What the exercise asks » The expected output is exactly the lines below, starting at the line with "ATOM 25 C C" and ending at the line with "ATOM 52 O O", both included; no other line belongs in it.

*** Records for processing ***

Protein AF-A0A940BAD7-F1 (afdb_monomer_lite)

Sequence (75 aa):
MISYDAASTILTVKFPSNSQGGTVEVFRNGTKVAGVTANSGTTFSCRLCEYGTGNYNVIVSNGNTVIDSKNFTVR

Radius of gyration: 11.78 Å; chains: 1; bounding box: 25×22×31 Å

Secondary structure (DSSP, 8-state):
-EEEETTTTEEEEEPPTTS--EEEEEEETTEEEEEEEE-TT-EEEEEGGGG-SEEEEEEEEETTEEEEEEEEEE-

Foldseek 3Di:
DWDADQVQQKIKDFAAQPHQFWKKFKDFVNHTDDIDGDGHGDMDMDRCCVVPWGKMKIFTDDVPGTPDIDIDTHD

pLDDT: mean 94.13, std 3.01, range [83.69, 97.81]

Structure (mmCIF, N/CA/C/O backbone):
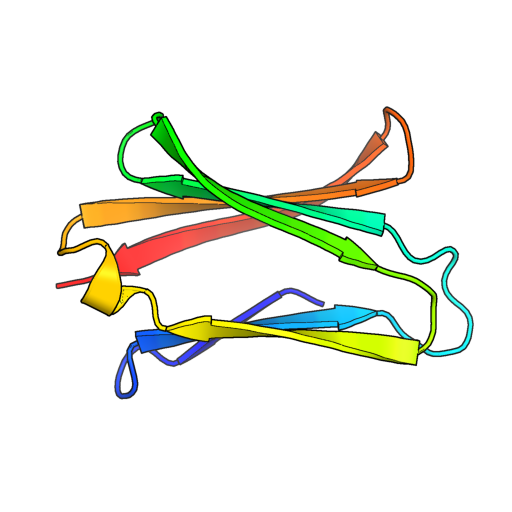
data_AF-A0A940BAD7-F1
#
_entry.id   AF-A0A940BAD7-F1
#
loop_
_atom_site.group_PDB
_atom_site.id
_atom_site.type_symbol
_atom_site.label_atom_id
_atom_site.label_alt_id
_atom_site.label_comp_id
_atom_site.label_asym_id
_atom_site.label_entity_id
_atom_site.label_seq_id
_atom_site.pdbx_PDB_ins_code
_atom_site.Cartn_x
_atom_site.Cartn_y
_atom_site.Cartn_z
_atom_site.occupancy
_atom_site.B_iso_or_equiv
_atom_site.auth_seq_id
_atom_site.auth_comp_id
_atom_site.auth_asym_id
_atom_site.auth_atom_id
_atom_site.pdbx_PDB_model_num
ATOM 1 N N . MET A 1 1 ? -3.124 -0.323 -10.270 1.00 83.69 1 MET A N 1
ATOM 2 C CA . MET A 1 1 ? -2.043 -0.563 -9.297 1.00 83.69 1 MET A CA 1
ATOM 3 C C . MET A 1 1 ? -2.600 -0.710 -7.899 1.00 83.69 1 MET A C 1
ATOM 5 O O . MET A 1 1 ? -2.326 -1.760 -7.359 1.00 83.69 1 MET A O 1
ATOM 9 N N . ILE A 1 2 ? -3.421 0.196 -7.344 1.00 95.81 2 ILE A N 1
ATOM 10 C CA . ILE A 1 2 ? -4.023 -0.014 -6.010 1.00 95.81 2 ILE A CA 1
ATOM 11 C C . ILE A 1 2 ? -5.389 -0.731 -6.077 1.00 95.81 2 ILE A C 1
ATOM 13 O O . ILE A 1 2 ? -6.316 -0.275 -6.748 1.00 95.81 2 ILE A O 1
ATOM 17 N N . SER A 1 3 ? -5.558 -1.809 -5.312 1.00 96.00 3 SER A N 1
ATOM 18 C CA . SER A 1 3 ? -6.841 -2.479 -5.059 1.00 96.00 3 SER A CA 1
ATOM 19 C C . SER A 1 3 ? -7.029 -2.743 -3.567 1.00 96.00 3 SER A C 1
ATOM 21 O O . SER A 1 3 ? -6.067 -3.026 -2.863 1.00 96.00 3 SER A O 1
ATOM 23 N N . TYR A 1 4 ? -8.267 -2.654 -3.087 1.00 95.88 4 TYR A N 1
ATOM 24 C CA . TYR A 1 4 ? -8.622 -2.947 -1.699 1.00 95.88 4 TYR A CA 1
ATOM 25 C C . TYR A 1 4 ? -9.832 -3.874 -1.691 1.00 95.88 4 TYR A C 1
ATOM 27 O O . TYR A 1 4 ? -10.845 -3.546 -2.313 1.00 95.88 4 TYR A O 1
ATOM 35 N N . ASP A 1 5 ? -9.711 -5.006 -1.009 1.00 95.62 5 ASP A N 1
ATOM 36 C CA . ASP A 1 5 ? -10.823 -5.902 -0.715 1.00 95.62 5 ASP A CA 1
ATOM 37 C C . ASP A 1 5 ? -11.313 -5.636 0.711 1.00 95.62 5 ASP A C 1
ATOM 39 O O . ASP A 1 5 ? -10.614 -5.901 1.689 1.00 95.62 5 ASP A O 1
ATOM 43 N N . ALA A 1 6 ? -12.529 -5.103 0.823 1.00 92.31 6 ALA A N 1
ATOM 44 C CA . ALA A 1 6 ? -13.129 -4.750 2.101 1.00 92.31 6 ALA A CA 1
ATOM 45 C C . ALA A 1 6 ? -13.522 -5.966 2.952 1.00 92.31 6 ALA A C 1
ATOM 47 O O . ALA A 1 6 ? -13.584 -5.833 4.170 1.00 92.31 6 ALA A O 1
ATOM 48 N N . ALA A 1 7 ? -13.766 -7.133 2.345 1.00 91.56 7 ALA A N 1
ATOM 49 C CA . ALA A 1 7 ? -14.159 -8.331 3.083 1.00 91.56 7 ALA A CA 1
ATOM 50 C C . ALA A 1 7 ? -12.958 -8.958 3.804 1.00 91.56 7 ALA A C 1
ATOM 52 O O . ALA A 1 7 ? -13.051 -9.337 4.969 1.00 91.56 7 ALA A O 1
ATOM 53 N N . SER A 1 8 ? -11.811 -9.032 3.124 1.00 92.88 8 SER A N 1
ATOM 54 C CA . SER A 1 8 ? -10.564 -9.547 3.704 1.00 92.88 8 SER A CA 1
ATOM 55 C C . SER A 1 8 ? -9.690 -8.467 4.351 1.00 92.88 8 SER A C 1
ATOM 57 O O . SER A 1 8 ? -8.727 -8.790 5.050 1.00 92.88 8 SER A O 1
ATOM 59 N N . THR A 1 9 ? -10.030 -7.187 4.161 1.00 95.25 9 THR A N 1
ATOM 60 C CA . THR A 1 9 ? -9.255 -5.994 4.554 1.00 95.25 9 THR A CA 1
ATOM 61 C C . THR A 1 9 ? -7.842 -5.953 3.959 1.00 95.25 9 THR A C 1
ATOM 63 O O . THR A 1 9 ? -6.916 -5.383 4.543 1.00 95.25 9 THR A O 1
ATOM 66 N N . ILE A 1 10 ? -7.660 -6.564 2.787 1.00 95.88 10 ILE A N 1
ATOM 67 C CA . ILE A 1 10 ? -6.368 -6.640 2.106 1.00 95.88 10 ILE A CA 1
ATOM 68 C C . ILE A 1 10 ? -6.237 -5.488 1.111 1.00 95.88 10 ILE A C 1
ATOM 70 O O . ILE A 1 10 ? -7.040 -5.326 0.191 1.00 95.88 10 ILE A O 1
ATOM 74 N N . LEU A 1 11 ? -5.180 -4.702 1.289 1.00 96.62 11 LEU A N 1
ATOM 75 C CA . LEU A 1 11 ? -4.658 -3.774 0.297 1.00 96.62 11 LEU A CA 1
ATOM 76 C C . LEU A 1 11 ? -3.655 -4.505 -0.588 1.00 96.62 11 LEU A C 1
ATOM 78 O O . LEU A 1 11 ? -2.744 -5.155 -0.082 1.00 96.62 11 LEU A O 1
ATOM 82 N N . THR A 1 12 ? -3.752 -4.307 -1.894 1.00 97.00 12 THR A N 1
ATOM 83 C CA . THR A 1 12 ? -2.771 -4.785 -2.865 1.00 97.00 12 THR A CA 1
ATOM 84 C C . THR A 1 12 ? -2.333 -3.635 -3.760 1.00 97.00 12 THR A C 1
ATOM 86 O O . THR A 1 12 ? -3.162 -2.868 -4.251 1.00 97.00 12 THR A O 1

*** End of Records for processing ***

Finished exercise »
ATOM 25 C C . TYR A 1 4 ? -9.832 -3.874 -1.691 1.00 95.88 4 TYR A C 1
ATOM 27 O O . TYR A 1 4 ? -10.845 -3.546 -2.313 1.00 95.88 4 TYR A O 1
ATOM 35 N N . ASP A 1 5 ? -9.711 -5.006 -1.009 1.00 95.62 5 ASP A N 1
ATOM 36 C CA . ASP A 1 5 ? -10.823 -5.902 -0.715 1.00 95.62 5 ASP A CA 1
ATOM 37 C C . ASP A 1 5 ? -11.313 -5.636 0.711 1.00 95.62 5 ASP A C 1
ATOM 39 O O . ASP A 1 5 ? -10.614 -5.901 1.689 1.00 95.62 5 ASP A O 1
ATOM 43 N N . ALA A 1 6 ? -12.529 -5.103 0.823 1.00 92.31 6 ALA A N 1
ATOM 44 C CA . ALA A 1 6 ? -13.129 -4.750 2.101 1.00 92.31 6 ALA A CA 1
ATOM 45 C C . ALA A 1 6 ? -13.522 -5.966 2.952 1.00 92.31 6 ALA A C 1
ATOM 47 O O . ALA A 1 6 ? -13.584 -5.833 4.170 1.00 92.31 6 ALA A O 1
ATOM 48 N N . ALA A 1 7 ? -13.766 -7.133 2.345 1.00 91.56 7 ALA A N 1
ATOM 49 C CA . ALA A 1 7 ? -14.159 -8.331 3.083 1.00 91.56 7 ALA A CA 1
ATOM 50 C C . ALA A 1 7 ? -12.958 -8.958 3.804 1.00 91.56 7 ALA A C 1
ATOM 52 O O . ALA A 1 7 ? -13.051 -9.337 4.969 1.00 91.56 7 ALA A O 1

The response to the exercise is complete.